Ada apa sebetulnya dengan data perberasan nasional ? Akibatnya wajar bila banyak pihak yang meragukan keterangan dari Kementerian Pertanian diatas, sekali pun kalimat "beras melimpah di masyarakat" sendiri masih dapat diperdebatkan lebih lanjut. Mungkin sekali beras itu ada. Pertanyaannya ada dimana beras itu ? Kalau beras itu ada di bandar atau tengkulak, ya jangan harap Pemerintah akan memperolehnya.

Sikap tegas Pemerintah untuk membuka kran impor beras lagi, boleh jadi merupakan langkah tepat untuk berjaga-jaga sekiranya terjadi hal-hal yang tidak diinginkan. Ingat peribahada : sedia payung sebelum hujan. Sebut saja terjadinya krisis pangan global. Atau terjadi peperangan antar negara, seperti Perang Rusia - Ukraina. Bisa saja karena terjadinya iklim ekstrim yang dapat mengganggu produksi pertsnian. 
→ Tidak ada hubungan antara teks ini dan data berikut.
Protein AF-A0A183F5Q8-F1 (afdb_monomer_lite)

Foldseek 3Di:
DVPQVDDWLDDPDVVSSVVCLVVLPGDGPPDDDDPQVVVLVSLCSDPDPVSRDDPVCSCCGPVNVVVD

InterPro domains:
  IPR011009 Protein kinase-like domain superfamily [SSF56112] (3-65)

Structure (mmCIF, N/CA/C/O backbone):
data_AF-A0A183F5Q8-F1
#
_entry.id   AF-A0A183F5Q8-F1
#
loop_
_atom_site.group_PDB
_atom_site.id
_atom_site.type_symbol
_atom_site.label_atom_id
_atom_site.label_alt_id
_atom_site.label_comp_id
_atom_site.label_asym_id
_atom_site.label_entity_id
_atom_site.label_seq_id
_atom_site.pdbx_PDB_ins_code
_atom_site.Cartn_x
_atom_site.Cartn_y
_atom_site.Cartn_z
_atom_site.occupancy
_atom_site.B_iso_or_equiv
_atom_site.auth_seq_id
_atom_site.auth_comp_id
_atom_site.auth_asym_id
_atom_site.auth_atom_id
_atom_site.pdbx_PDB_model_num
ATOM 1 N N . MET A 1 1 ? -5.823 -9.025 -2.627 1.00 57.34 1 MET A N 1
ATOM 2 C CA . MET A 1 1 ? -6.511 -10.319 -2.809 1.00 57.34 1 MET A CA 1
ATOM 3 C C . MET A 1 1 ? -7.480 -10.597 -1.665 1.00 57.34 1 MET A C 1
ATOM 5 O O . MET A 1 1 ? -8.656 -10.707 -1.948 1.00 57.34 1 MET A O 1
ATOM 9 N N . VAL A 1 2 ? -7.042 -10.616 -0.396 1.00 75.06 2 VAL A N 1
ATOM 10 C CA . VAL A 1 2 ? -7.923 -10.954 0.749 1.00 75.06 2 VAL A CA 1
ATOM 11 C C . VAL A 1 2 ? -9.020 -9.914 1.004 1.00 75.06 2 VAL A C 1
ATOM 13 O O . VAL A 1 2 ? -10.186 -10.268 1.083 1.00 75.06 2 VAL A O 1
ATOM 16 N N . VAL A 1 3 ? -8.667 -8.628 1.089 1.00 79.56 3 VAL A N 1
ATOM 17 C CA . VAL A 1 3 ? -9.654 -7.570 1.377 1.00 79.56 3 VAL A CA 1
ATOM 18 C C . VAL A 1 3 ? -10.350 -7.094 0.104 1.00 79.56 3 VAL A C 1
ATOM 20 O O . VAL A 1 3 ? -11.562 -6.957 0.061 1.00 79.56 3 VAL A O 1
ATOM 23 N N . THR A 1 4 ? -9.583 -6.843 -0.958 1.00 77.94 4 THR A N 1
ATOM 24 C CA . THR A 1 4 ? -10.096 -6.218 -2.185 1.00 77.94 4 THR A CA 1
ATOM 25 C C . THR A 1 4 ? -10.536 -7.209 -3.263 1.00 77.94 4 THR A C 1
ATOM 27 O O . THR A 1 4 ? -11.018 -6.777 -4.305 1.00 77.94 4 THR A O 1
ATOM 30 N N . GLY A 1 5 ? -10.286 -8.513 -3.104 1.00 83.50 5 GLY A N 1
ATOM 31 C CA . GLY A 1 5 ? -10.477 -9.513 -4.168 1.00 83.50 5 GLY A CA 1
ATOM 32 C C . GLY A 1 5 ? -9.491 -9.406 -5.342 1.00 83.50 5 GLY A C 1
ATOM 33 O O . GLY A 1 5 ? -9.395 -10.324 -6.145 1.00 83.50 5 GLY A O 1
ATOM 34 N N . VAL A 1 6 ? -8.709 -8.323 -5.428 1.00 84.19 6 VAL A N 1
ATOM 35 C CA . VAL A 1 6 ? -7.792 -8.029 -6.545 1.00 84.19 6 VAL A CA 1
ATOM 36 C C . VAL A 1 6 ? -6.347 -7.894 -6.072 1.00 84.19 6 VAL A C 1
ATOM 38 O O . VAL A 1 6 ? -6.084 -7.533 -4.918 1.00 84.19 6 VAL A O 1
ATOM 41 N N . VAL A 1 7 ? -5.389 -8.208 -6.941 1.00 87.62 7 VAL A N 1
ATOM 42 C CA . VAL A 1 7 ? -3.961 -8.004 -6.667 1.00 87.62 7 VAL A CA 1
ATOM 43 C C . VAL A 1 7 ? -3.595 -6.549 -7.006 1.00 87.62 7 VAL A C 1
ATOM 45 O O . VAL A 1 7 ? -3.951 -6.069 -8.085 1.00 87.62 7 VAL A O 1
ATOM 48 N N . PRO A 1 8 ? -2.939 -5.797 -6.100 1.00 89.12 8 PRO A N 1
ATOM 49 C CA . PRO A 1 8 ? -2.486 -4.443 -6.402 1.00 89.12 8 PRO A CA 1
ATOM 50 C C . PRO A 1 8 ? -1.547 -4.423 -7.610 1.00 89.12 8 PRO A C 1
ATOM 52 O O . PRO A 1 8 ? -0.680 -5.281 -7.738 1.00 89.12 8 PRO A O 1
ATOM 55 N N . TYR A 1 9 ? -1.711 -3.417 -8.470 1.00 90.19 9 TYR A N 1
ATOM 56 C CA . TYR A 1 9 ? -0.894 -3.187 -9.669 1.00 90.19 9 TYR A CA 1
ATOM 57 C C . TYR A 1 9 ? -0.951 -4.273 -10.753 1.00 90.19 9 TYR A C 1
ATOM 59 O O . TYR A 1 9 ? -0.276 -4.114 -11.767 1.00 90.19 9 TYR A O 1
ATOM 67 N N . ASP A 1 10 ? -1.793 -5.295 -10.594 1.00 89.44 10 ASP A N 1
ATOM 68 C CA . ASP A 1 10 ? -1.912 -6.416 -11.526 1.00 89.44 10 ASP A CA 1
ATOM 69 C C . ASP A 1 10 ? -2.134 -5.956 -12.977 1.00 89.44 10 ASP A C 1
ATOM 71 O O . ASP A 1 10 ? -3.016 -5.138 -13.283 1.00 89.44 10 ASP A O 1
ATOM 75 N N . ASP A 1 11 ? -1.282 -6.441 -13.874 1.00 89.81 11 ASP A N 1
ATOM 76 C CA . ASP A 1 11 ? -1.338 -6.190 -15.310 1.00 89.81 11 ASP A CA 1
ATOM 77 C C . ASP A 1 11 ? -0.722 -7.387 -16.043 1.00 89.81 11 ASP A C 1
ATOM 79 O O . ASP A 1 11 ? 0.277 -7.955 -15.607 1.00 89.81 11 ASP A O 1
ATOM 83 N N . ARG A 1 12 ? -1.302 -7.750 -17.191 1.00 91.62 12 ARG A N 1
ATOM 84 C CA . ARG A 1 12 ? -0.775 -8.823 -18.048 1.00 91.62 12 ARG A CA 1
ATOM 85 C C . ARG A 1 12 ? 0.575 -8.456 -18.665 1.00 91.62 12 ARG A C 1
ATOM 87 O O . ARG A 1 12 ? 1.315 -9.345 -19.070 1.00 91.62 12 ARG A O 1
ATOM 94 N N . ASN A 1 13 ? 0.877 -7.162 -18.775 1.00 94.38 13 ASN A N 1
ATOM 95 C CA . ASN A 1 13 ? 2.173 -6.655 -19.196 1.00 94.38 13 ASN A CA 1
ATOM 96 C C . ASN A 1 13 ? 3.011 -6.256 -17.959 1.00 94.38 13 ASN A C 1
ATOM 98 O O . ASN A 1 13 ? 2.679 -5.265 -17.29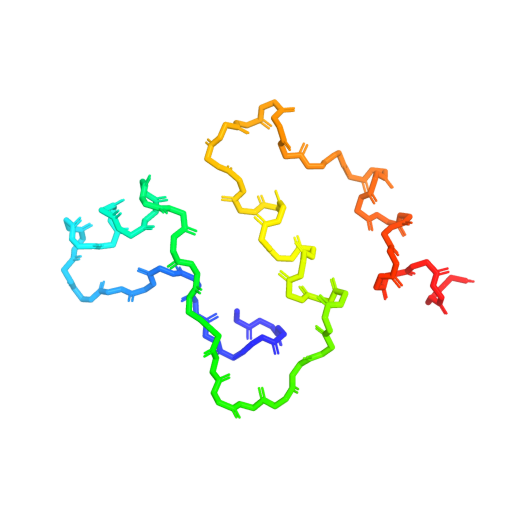7 1.00 94.38 13 ASN A O 1
ATOM 102 N N . PRO A 1 14 ? 4.135 -6.947 -17.685 1.00 93.12 14 PRO A N 1
ATOM 103 C CA . PRO A 1 14 ? 5.006 -6.647 -16.549 1.00 93.12 14 PRO A CA 1
ATOM 104 C C . PRO A 1 14 ? 5.550 -5.214 -16.530 1.00 93.12 14 PRO A C 1
ATOM 106 O O . PRO A 1 14 ? 5.694 -4.636 -15.457 1.00 93.12 14 PRO A O 1
ATOM 109 N N . GLN A 1 15 ? 5.814 -4.606 -17.691 1.00 94.94 15 GLN A N 1
ATOM 110 C CA . GLN A 1 15 ? 6.295 -3.220 -17.746 1.00 94.94 15 GLN A CA 1
ATOM 111 C C . GLN A 1 15 ? 5.235 -2.254 -17.210 1.00 94.94 15 GLN A C 1
ATOM 113 O O . GLN A 1 15 ? 5.527 -1.428 -16.349 1.00 94.94 15 GLN A O 1
ATOM 118 N N . LYS A 1 16 ? 3.975 -2.432 -17.622 1.00 92.88 16 LYS A N 1
ATOM 119 C CA . LYS A 1 16 ? 2.851 -1.629 -17.116 1.00 92.88 16 LYS A CA 1
ATOM 120 C C . LYS A 1 16 ? 2.595 -1.870 -15.631 1.00 92.88 16 LYS A C 1
ATOM 122 O O . LYS A 1 16 ? 2.243 -0.935 -14.917 1.00 92.88 16 LYS A O 1
ATOM 127 N N . MET A 1 17 ? 2.771 -3.102 -15.150 1.00 91.88 17 MET A N 1
ATOM 128 C CA . MET A 1 17 ? 2.705 -3.405 -13.717 1.00 91.88 17 MET A CA 1
ATOM 129 C C . MET A 1 17 ? 3.749 -2.587 -12.940 1.00 91.88 17 MET A C 1
ATOM 131 O O . MET A 1 17 ? 3.402 -1.937 -11.953 1.00 91.88 17 MET A O 1
ATOM 135 N N . VAL A 1 18 ? 5.002 -2.566 -13.405 1.00 92.19 18 VAL A N 1
ATOM 136 C CA . VAL A 1 18 ? 6.089 -1.799 -12.775 1.00 92.19 18 VAL A CA 1
ATOM 137 C C . VAL A 1 18 ? 5.818 -0.296 -12.833 1.00 92.19 18 VAL A C 1
ATOM 139 O O . VAL A 1 18 ? 5.931 0.375 -11.813 1.00 92.19 18 VAL A O 1
ATOM 142 N N . GLU A 1 19 ? 5.377 0.242 -13.970 1.00 93.75 19 GLU A N 1
ATOM 143 C CA . GLU A 1 19 ? 4.993 1.658 -14.089 1.00 93.75 19 GLU A CA 1
ATOM 144 C C . GLU A 1 19 ? 3.905 2.050 -13.081 1.00 93.75 19 GLU A C 1
ATOM 146 O O . GLU A 1 19 ? 3.960 3.118 -12.469 1.00 93.75 19 GLU A O 1
ATOM 151 N N . ARG A 1 20 ? 2.915 1.178 -12.865 1.00 91.50 20 ARG A N 1
ATOM 152 C CA . ARG A 1 20 ? 1.850 1.418 -11.881 1.00 91.50 20 ARG A CA 1
ATOM 153 C C . ARG A 1 20 ? 2.367 1.380 -10.448 1.00 91.50 20 ARG A C 1
ATOM 155 O O . ARG A 1 20 ? 1.919 2.204 -9.648 1.00 91.50 20 ARG A O 1
ATOM 162 N N . GLN A 1 21 ? 3.287 0.460 -10.147 1.00 91.94 21 GLN A N 1
ATOM 163 C CA . GLN A 1 21 ? 3.977 0.417 -8.859 1.00 91.94 21 GLN A CA 1
ATOM 164 C C . GLN A 1 21 ? 4.741 1.723 -8.641 1.00 91.94 21 GLN A C 1
ATOM 166 O O . GLN A 1 21 ? 4.455 2.412 -7.670 1.00 91.94 21 GLN A O 1
ATOM 171 N N . LEU A 1 22 ? 5.604 2.117 -9.587 1.00 92.12 22 LEU A N 1
ATOM 172 C CA . LEU A 1 22 ? 6.394 3.359 -9.563 1.00 92.12 22 LEU A CA 1
ATOM 173 C C . LEU A 1 22 ? 5.540 4.630 -9.481 1.00 92.12 22 LEU A C 1
ATOM 175 O O . LEU A 1 22 ? 5.967 5.621 -8.897 1.00 92.12 22 LEU A O 1
ATOM 179 N N . GLY A 1 23 ? 4.329 4.612 -10.037 1.00 92.12 23 GLY A N 1
ATOM 180 C CA . GLY A 1 23 ? 3.372 5.708 -9.902 1.00 92.12 23 GLY A CA 1
ATOM 181 C C . GLY A 1 23 ? 2.595 5.711 -8.582 1.00 92.12 23 GLY A C 1
ATOM 182 O O . GLY A 1 23 ? 1.823 6.639 -8.351 1.00 92.12 23 GLY A O 1
ATOM 183 N N . HIS A 1 24 ? 2.735 4.672 -7.753 1.00 92.12 24 HIS A N 1
ATOM 184 C CA . HIS A 1 24 ? 1.962 4.447 -6.529 1.00 92.12 24 HIS A CA 1
ATOM 185 C C . HIS A 1 24 ? 0.435 4.547 -6.742 1.00 92.12 24 HIS A C 1
ATOM 187 O O . HIS A 1 24 ? -0.330 4.997 -5.887 1.00 92.12 24 HIS A O 1
ATOM 193 N N . ARG A 1 25 ? -0.034 4.150 -7.935 1.00 85.12 25 ARG A N 1
ATOM 194 C CA . ARG A 1 25 ? -1.439 4.284 -8.359 1.00 85.12 25 ARG A CA 1
ATOM 195 C C . ARG A 1 25 ? -2.220 3.005 -8.085 1.00 85.12 25 ARG A C 1
ATOM 197 O O . ARG A 1 25 ? -2.387 2.161 -8.968 1.00 85.12 25 ARG A O 1
ATOM 204 N N . ILE A 1 26 ? -2.731 2.878 -6.866 1.00 88.06 26 ILE A N 1
ATOM 205 C CA . ILE A 1 26 ? -3.560 1.738 -6.460 1.00 88.06 26 ILE A CA 1
ATOM 206 C C . ILE A 1 26 ? -4.992 1.948 -6.955 1.00 88.06 26 ILE A C 1
ATOM 208 O O . ILE A 1 26 ? -5.635 2.953 -6.655 1.00 88.06 26 ILE A O 1
ATOM 212 N N . ARG A 1 27 ? -5.510 0.980 -7.714 1.00 87.75 27 ARG A N 1
ATOM 213 C CA . ARG A 1 27 ? -6.917 0.949 -8.124 1.00 87.75 27 ARG A CA 1
ATOM 214 C C . ARG A 1 27 ? -7.695 0.059 -7.169 1.00 87.75 27 ARG A C 1
ATOM 216 O O . ARG A 1 27 ? -7.361 -1.111 -7.004 1.00 87.75 27 ARG A O 1
ATOM 223 N N . PHE A 1 28 ? -8.750 0.610 -6.587 1.00 88.06 28 PHE A N 1
ATOM 224 C CA . PHE A 1 28 ? -9.704 -0.154 -5.795 1.00 88.06 28 PHE A CA 1
ATOM 225 C C . PHE A 1 28 ? -10.888 -0.583 -6.677 1.00 88.06 28 PHE A C 1
ATOM 227 O O . PHE A 1 28 ? -11.266 0.163 -7.586 1.00 88.06 28 PHE A O 1
ATOM 234 N N . PRO A 1 29 ? -11.474 -1.771 -6.443 1.00 87.69 29 PRO A N 1
ATOM 235 C CA . PRO A 1 29 ? -12.714 -2.156 -7.104 1.00 87.69 29 PRO A CA 1
ATOM 236 C C . PRO A 1 29 ? -13.847 -1.185 -6.746 1.00 87.69 29 PRO A C 1
ATOM 238 O O . PRO A 1 29 ? -13.778 -0.488 -5.737 1.00 87.69 29 PRO A O 1
ATOM 241 N N . LYS A 1 30 ? -14.920 -1.172 -7.548 1.00 85.94 30 LYS A N 1
ATOM 242 C CA . LYS A 1 30 ? -16.087 -0.285 -7.350 1.00 85.94 30 LYS A CA 1
ATOM 243 C C . LYS A 1 30 ? -16.945 -0.622 -6.117 1.00 85.94 30 LYS A C 1
ATOM 245 O O . LYS A 1 30 ? -17.980 -0.003 -5.918 1.00 85.94 30 LYS A O 1
ATOM 250 N N . ILE A 1 31 ? -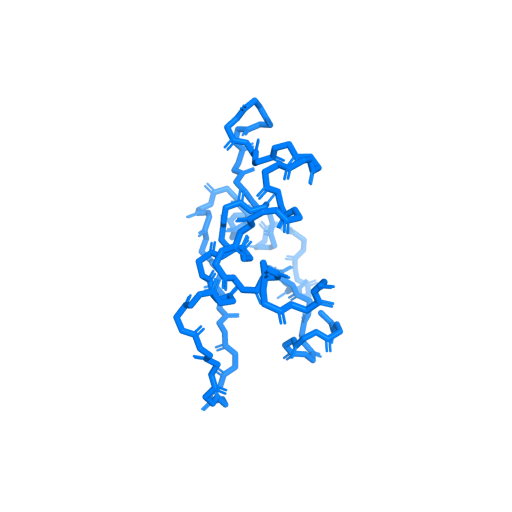16.535 -1.605 -5.324 1.00 87.56 31 ILE A N 1
ATOM 251 C CA . ILE A 1 31 ? -17.185 -1.963 -4.065 1.00 87.56 31 ILE A CA 1
ATOM 252 C C . ILE A 1 31 ? -16.795 -0.919 -3.013 1.00 87.56 31 ILE A C 1
ATOM 254 O O . ILE A 1 31 ? -15.683 -0.382 -3.036 1.00 87.56 31 ILE A O 1
ATOM 258 N N . GLU A 1 32 ? -17.706 -0.615 -2.095 1.00 87.62 32 GLU A N 1
ATOM 259 C CA . GLU A 1 32 ? -17.400 0.287 -0.993 1.00 87.62 32 GLU A CA 1
ATOM 260 C C . GLU A 1 32 ? -16.419 -0.362 -0.014 1.00 87.62 32 GLU A C 1
ATOM 262 O O . GLU A 1 32 ? -16.648 -1.439 0.527 1.00 87.62 32 GLU A O 1
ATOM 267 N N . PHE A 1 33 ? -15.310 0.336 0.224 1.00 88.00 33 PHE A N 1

Bahkan kemungkinan adanya bencana alam seperti gempa, banjir, longsor dan lain sebagainya. Semua ini bisa saja terjadi secara mendadak. Untuk mengantisipasi hal yang demikian, impor beras merupakan pilihan kebijakan yang tidak mungkin dielakan, sekalipun ada kalangan yang kurang mendukung. Yang pasti, kita tidak boleh main-main dengan beras, karena boleh jadi beras akan menentukan mati dan hidupnya suatu bangsa.

Selamat tinggal 2022. Banyak hal yang patut dijadikan percik permenungan bersama. Selamat datang 2023. Banyak tantangan yang harus dijawab dan diselesaikan. Salah satunya tentu saja yang terkait dengan MISTERI PERBERASAN itu sendiri.